The cost of tax expenditure programs has skyrocketed over the last two decades. Last year, spending through tax expenditures totaled over $1 trillion—significantly more than all nondefense discretionary spending. This year, tax expenditures will make up nearly 25 percent of total government spending.
A major reason for this growth is that it is generally easier to win votes for tax expenditures than direct spending because they are seen as tax cuts. As a result, members of Congress often pursue their priorities through tax expenditures even if direct spending would be more effective at less cost.
But spending programs delivered through tax expenditures should be subject to the same level of scrutiny as direct spending programs. We should make sure tax expenditures are efficiently delivering desired results. Tax expenditures that don’t work or are misguided should be scrapped—just the same as ineffective spending programs.
In order to scrutinize tax expenditures:
- Policymakers must first treat tax expenditures as a form of spending.
- The government should measure and evaluate tax expenditures.
- Tax expenditures should be integrated into the budget process.
- Transparency and accountability of tax expenditure spending should be enhanced.
This paper will review each of these steps in more detail.
The Center for American Progress’s Doing What Works project is focused on maximizing the value and results of every government dollar spent. But official annual budgets currently do not itemize spending through tax expenditures, which presents a skewed picture of total government spending. This lack of scrutiny is fiscally irresponsible and leads to significant waste.
To be sure, direct spending programs do not always receive the scrutiny they deserve either. Our project seeks to strengthen performance assessment, the budget process, and public transparency so that we make smarter spending decisions. But we are advancing these reforms for all spending, including direct spending and tax expenditures.

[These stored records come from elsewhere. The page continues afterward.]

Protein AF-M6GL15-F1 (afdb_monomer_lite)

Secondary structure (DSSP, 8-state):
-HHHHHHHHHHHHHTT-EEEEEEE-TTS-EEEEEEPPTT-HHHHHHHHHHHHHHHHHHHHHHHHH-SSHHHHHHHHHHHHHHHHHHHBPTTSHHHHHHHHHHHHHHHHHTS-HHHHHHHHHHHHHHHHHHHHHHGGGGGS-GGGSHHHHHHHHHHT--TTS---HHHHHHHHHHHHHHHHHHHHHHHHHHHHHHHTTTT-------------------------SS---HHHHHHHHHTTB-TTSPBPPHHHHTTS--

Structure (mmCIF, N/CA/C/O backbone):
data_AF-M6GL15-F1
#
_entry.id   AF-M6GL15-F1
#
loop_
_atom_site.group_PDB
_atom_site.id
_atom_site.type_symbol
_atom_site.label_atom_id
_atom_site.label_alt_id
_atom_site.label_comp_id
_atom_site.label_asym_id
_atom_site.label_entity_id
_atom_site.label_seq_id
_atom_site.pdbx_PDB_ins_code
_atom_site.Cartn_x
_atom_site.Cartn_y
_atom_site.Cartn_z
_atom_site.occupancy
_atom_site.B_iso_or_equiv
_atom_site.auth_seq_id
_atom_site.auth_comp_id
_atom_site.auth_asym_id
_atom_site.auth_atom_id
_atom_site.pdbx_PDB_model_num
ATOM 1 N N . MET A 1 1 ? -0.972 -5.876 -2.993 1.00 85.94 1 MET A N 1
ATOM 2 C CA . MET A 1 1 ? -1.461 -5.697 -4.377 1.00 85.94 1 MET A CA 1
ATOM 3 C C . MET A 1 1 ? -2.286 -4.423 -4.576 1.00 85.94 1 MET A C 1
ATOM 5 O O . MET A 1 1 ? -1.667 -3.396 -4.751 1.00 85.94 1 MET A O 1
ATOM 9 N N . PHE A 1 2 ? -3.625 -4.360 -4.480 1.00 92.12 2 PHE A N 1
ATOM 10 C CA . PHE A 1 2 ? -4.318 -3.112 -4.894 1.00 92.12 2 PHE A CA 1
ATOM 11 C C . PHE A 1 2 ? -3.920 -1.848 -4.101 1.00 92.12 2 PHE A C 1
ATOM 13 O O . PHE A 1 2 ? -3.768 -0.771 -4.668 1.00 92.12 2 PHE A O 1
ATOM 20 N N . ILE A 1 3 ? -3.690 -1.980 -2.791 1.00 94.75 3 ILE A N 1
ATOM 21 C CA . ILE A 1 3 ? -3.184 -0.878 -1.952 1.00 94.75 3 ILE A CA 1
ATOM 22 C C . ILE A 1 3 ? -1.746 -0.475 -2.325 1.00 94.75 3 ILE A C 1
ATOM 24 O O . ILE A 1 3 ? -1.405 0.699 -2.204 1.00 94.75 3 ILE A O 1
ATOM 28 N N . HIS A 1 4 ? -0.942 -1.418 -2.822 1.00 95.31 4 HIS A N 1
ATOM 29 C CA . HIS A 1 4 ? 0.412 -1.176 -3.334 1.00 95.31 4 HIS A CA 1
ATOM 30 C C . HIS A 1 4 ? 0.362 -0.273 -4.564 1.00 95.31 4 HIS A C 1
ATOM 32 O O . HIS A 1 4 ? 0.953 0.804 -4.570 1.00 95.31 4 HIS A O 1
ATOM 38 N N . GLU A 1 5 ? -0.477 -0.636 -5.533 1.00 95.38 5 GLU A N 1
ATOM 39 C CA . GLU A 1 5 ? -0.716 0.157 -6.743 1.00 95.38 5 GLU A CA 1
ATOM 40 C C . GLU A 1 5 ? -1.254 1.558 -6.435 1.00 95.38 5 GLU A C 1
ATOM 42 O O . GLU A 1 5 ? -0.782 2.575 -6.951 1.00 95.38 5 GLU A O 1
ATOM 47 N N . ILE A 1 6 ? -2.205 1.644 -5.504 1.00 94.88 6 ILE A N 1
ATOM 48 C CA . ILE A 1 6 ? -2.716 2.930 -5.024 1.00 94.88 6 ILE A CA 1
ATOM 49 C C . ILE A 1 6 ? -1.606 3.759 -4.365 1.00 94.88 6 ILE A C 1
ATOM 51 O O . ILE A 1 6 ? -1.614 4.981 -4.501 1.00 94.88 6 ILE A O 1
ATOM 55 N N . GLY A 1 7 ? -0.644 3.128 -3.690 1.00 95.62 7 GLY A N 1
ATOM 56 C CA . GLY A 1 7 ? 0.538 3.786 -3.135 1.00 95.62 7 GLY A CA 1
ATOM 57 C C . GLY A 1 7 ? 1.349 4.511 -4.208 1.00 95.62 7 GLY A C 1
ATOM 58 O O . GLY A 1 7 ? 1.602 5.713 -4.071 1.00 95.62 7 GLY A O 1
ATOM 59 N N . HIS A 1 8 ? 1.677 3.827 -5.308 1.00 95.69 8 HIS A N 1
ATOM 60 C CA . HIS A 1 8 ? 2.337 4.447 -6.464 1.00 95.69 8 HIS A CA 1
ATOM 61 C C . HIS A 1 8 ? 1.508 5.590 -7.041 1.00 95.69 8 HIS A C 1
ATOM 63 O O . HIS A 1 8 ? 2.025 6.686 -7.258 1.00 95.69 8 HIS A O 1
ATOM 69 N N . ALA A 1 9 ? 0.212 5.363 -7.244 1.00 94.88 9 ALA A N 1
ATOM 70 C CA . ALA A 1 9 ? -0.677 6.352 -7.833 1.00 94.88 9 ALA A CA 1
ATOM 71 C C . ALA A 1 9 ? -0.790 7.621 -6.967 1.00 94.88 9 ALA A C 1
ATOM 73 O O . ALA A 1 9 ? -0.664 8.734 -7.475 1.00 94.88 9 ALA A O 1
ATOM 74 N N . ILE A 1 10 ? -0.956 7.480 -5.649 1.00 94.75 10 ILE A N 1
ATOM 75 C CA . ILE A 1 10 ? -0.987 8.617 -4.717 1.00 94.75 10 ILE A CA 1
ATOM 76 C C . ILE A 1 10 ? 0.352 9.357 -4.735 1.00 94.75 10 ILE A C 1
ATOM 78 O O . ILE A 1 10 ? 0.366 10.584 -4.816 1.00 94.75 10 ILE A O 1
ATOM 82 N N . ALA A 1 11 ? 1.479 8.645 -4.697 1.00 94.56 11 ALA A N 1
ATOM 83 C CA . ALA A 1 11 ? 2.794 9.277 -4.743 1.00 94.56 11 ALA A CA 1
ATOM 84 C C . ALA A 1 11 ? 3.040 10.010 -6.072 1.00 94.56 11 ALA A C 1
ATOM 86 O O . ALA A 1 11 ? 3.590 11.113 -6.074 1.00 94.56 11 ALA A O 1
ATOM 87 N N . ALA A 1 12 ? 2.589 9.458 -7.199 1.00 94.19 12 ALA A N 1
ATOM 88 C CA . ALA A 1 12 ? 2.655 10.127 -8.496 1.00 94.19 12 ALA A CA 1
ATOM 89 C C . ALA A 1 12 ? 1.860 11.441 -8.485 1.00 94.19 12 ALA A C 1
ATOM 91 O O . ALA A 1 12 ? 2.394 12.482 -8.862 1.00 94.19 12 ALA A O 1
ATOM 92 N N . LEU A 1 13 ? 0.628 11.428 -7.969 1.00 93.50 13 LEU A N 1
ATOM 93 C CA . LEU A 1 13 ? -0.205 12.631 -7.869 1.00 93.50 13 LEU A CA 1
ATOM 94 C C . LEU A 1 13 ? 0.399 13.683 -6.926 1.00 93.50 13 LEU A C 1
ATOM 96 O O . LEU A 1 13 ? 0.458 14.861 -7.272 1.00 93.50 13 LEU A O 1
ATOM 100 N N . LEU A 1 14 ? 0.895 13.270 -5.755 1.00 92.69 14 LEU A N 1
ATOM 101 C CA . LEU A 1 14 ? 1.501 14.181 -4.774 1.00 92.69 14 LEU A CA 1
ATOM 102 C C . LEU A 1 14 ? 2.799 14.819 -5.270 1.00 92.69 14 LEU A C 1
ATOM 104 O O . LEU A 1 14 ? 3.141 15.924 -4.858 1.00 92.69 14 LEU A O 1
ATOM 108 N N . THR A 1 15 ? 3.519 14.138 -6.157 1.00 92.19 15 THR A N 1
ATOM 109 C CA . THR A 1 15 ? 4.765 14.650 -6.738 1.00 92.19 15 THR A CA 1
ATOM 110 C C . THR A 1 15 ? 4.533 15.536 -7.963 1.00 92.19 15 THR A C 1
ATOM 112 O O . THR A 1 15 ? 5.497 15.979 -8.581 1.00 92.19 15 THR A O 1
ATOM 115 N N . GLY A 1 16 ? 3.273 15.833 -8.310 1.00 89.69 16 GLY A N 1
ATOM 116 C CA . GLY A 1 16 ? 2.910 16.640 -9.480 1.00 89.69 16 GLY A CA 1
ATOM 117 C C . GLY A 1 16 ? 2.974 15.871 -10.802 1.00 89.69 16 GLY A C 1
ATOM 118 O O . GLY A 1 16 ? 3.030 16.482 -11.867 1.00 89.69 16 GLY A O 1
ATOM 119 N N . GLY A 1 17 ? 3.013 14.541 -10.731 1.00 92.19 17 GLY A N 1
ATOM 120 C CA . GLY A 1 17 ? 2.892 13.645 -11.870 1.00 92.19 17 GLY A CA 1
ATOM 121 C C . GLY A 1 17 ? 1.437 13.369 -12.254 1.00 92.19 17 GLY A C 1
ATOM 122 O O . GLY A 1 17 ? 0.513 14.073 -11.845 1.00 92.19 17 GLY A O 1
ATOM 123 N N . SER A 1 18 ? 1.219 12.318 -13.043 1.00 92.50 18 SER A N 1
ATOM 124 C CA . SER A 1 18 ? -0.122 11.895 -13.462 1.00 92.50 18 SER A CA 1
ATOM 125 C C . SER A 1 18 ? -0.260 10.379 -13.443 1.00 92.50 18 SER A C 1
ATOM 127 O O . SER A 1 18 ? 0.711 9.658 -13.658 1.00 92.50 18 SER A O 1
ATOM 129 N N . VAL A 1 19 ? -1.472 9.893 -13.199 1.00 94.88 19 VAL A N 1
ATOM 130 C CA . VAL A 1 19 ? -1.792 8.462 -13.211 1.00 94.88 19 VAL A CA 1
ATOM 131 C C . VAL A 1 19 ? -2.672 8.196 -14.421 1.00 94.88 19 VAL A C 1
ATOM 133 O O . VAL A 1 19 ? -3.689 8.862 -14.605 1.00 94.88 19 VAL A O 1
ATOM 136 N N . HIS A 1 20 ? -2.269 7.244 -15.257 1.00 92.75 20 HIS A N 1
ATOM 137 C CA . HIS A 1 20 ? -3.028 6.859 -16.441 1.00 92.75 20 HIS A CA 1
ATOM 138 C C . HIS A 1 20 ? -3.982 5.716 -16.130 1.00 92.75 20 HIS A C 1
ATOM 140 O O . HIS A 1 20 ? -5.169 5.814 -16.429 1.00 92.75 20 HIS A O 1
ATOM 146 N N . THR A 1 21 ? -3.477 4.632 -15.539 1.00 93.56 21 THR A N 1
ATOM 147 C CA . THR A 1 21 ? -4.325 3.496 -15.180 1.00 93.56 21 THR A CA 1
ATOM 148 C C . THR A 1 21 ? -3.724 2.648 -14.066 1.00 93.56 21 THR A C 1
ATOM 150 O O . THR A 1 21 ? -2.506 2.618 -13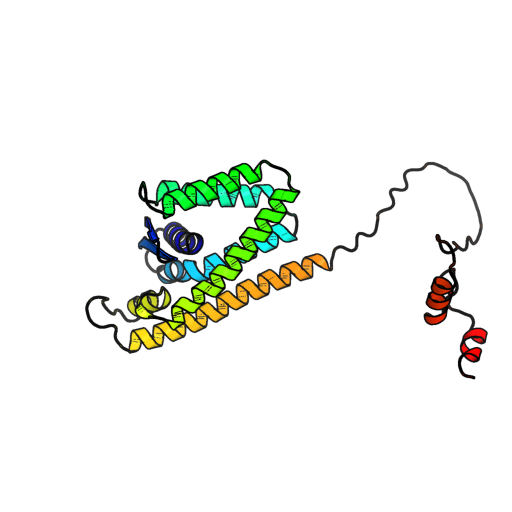.891 1.00 93.56 21 THR A O 1
ATOM 153 N N . ILE A 1 22 ? -4.602 1.978 -13.323 1.00 94.25 22 ILE A N 1
ATOM 154 C CA . ILE A 1 22 ? -4.270 0.935 -12.356 1.00 94.25 22 ILE A CA 1
ATOM 155 C C . ILE A 1 22 ? -4.956 -0.353 -12.807 1.00 94.25 22 ILE A C 1
ATOM 157 O O . ILE A 1 22 ? -6.186 -0.388 -12.958 1.00 94.25 22 ILE A O 1
ATOM 161 N N . GLU A 1 23 ? -4.170 -1.409 -12.981 1.00 92.00 23 GLU A N 1
ATOM 162 C CA . GLU A 1 23 ? -4.638 -2.719 -13.423 1.00 92.00 23 GLU A CA 1
ATOM 163 C C . GLU A 1 23 ? -4.249 -3.805 -12.422 1.00 92.00 23 GLU A C 1
ATOM 165 O O . GLU A 1 23 ? -3.163 -3.785 -11.848 1.00 92.00 23 GLU A O 1
ATOM 170 N N . LEU A 1 24 ? -5.159 -4.756 -12.210 1.00 91.12 24 LEU A N 1
ATOM 171 C CA . LEU A 1 24 ? -4.904 -5.965 -11.434 1.00 91.12 24 LEU A CA 1
ATOM 172 C C . LEU A 1 24 ? -5.146 -7.173 -12.334 1.00 91.12 24 LEU A C 1
ATOM 174 O O . LEU A 1 24 ? -6.114 -7.216 -13.099 1.00 91.12 24 LEU A O 1
ATOM 178 N N . HIS A 1 25 ? -4.290 -8.173 -12.206 1.00 87.69 25 HIS A N 1
ATOM 179 C CA . HIS A 1 25 ? -4.302 -9.389 -12.997 1.00 87.69 25 HIS A CA 1
ATOM 180 C C . HIS A 1 25 ? -4.697 -10.597 -12.135 1.00 87.69 25 HIS A C 1
ATOM 182 O O . HIS A 1 25 ? -4.536 -10.619 -10.916 1.00 87.69 25 HIS A O 1
ATOM 188 N N . GLY A 1 26 ? -5.245 -11.635 -12.775 1.00 82.06 26 GLY A N 1
ATOM 189 C CA . GLY A 1 26 ? -5.733 -12.840 -12.086 1.00 82.06 26 GLY A CA 1
ATOM 190 C C . GLY A 1 26 ? -4.637 -13.745 -11.507 1.00 82.06 26 GLY A C 1
ATOM 191 O O . GLY A 1 26 ? -4.951 -14.714 -10.828 1.00 82.06 26 GLY A O 1
ATOM 192 N N . ASN A 1 27 ? -3.368 -13.443 -11.775 1.00 82.62 27 ASN A N 1
ATOM 193 C CA . ASN A 1 27 ? -2.182 -14.110 -11.234 1.00 82.62 27 ASN A CA 1
ATOM 194 C C . ASN A 1 27 ? -1.605 -13.372 -10.011 1.00 82.62 27 ASN A C 1
ATOM 196 O O . ASN A 1 27 ? -0.409 -13.479 -9.761 1.00 82.62 27 ASN A O 1
ATOM 200 N N . GLU A 1 28 ? -2.432 -12.593 -9.306 1.00 79.44 28 GLU A N 1
ATOM 201 C CA . GLU A 1 28 ? -2.039 -11.802 -8.129 1.00 79.44 28 GLU A CA 1
ATOM 202 C C . GLU A 1 28 ? -0.973 -10.729 -8.412 1.00 79.44 28 GLU A C 1
ATOM 204 O O . GLU A 1 28 ? -0.404 -10.173 -7.479 1.00 79.44 28 GLU A O 1
ATOM 209 N N . SER A 1 29 ? -0.731 -10.397 -9.685 1.00 84.19 29 SER A N 1
ATOM 210 C CA . SER A 1 29 ? 0.091 -9.253 -10.077 1.00 84.19 29 SER A CA 1
ATOM 211 C C . SER A 1 29 ? -0.775 -8.073 -10.500 1.00 84.19 29 SER A C 1
ATOM 213 O O . SER A 1 29 ? -1.991 -8.178 -10.664 1.00 84.19 29 SER A O 1
ATOM 215 N N . GLY A 1 30 ? -0.146 -6.931 -10.719 1.00 88.12 30 GLY A N 1
ATOM 216 C CA . GLY A 1 30 ? -0.789 -5.761 -11.285 1.00 88.12 30 GLY A CA 1
ATOM 217 C C . GLY A 1 30 ? 0.233 -4.670 -11.509 1.00 88.12 30 GLY A C 1
ATOM 218 O O . GLY A 1 30 ? 1.427 -4.874 -11.292 1.00 88.12 30 GLY A O 1
ATOM 219 N N . GLU A 1 31 ? -0.241 -3.563 -12.049 1.00 90.88 31 GLU A N 1
ATOM 220 C CA . GLU A 1 31 ? 0.624 -2.481 -12.479 1.00 90.88 31 GLU A CA 1
ATOM 221 C C . GLU A 1 31 ? -0.095 -1.138 -12.417 1.00 90.88 31 GLU A C 1
ATOM 223 O O . GLU A 1 31 ? -1.288 -1.008 -12.717 1.00 90.88 31 GLU A O 1
ATOM 228 N N . THR A 1 32 ? 0.676 -0.116 -12.066 1.00 92.62 32 THR A N 1
ATOM 229 C CA . THR A 1 32 ? 0.256 1.277 -12.106 1.00 92.62 32 THR A CA 1
ATOM 230 C C . THR A 1 32 ? 1.036 1.993 -13.187 1.00 92.62 32 THR A C 1
ATOM 232 O O . THR A 1 32 ? 2.230 2.263 -13.057 1.00 92.62 32 THR A O 1
ATOM 235 N N . ILE A 1 33 ? 0.339 2.370 -14.253 1.00 91.75 33 ILE A N 1
ATOM 236 C CA . ILE A 1 33 ? 0.914 3.192 -15.311 1.00 91.75 33 ILE A CA 1
ATOM 237 C C . ILE A 1 33 ? 0.784 4.650 -14.875 1.00 91.75 33 ILE A C 1
ATOM 239 O O . ILE A 1 33 ? -0.293 5.249 -14.955 1.00 91.75 33 ILE A O 1
ATOM 243 N N . ALA A 1 34 ? 1.888 5.224 -14.405 1.00 91.31 34 ALA A N 1
ATOM 244 C CA . ALA A 1 34 ? 1.959 6.604 -13.940 1.00 91.31 34 ALA A CA 1
ATOM 245 C C . ALA A 1 34 ? 3.252 7.296 -14.390 1.00 91.31 34 ALA A C 1
ATOM 247 O O . ALA A 1 34 ? 4.282 6.664 -14.619 1.00 91.31 34 ALA A O 1
ATOM 248 N N . SER A 1 35 ? 3.195 8.621 -14.486 1.00 86.81 35 SER A N 1
ATOM 249 C CA . SER A 1 35 ? 4.353 9.494 -14.650 1.00 86.81 35 SER A CA 1
ATOM 250 C C . SER A 1 35 ? 4.633 10.223 -13.340 1.00 86.81 35 SER A C 1
ATOM 252 O O . SER A 1 35 ? 3.713 10.670 -12.656 1.00 86.81 35 SER A O 1
ATOM 254 N N . SER A 1 36 ? 5.906 10.347 -12.969 1.00 84.12 36 SER A N 1
ATOM 255 C CA . SER A 1 36 ? 6.320 11.133 -11.804 1.00 84.12 36 SER A CA 1
ATOM 256 C C . SER A 1 36 ? 6.553 12.594 -12.180 1.00 84.12 36 SER A C 1
ATOM 258 O O . SER A 1 36 ? 7.005 12.880 -13.291 1.00 84.12 36 SER A O 1
ATOM 260 N N . GLY A 1 37 ? 6.378 13.514 -11.229 1.00 77.19 37 GLY A N 1
ATOM 261 C CA . GLY A 1 37 ? 6.933 14.861 -11.373 1.00 77.19 37 GLY A CA 1
ATOM 262 C C . GLY A 1 37 ? 8.466 14.847 -11.437 1.00 77.19 37 GLY A C 1
ATOM 263 O O . GLY A 1 37 ? 9.118 13.892 -11.001 1.00 77.19 37 GLY A O 1
ATOM 264 N N . SER A 1 38 ? 9.052 15.905 -12.006 1.00 75.19 38 SER A N 1
ATOM 265 C CA . SER A 1 38 ? 10.501 15.999 -12.241 1.00 75.19 38 SER A CA 1
ATOM 266 C C . SER A 1 38 ? 11.305 15.740 -10.959 1.00 75.19 38 SER A C 1
ATOM 268 O O . SER A 1 38 ? 11.143 16.448 -9.970 1.00 75.19 38 SER A O 1
ATOM 270 N N . GLY A 1 39 ? 12.165 14.715 -10.976 1.00 75.50 39 GLY A N 1
ATOM 271 C CA . GLY A 1 39 ? 13.067 14.374 -9.869 1.00 75.50 39 GLY A CA 1
ATOM 272 C C . GLY A 1 39 ? 12.466 13.541 -8.728 1.00 75.50 39 GLY A C 1
ATOM 273 O O . GLY A 1 39 ? 13.202 13.159 -7.823 1.00 75.50 39 GLY A O 1
ATOM 274 N N . PHE A 1 40 ? 11.173 13.201 -8.766 1.00 88.06 40 PHE A N 1
ATOM 275 C CA . PHE A 1 40 ? 10.502 12.487 -7.667 1.00 88.06 40 PHE A CA 1
ATOM 276 C C . PHE A 1 40 ? 10.199 11.009 -7.946 1.00 88.06 40 PHE A C 1
ATOM 278 O O . PHE A 1 40 ? 9.531 10.355 -7.145 1.00 88.06 40 PHE A O 1
ATOM 285 N N . PHE A 1 41 ? 10.720 10.456 -9.043 1.00 90.00 41 PHE A N 1
ATOM 286 C CA . PHE A 1 41 ? 10.513 9.057 -9.429 1.00 90.00 41 PHE A CA 1
ATOM 287 C C . PHE A 1 41 ? 10.823 8.071 -8.294 1.00 90.00 41 PHE A C 1
ATOM 289 O O . PHE A 1 41 ? 10.073 7.125 -8.069 1.00 90.00 41 PHE A O 1
ATOM 296 N N . ILE A 1 42 ? 11.872 8.347 -7.510 1.00 91.25 42 ILE A N 1
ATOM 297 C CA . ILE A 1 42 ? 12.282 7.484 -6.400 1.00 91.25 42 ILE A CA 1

In the case of tax expenditures this is not a matter of reforming the current system, as it is for direct spending. It is a challenge to the system itself—something much more difficult. There are jurisdictional issues among congressional committees that would have to be overcome. The Treasury Department, which has resisted measuring tax expenditures, would have to get on board. And congressional tax and appropriations committees, as well as the White House Office of Management and Budget, would have to figure out how to incorporate tax expenditures into the budget process.
This paper is not intended to address these difficult issues and other implementation questions. Instead, what follows provides the Doing What Works philosophy on tax expenditures and previews work we plan to undertake over the coming year to develop specific solutions.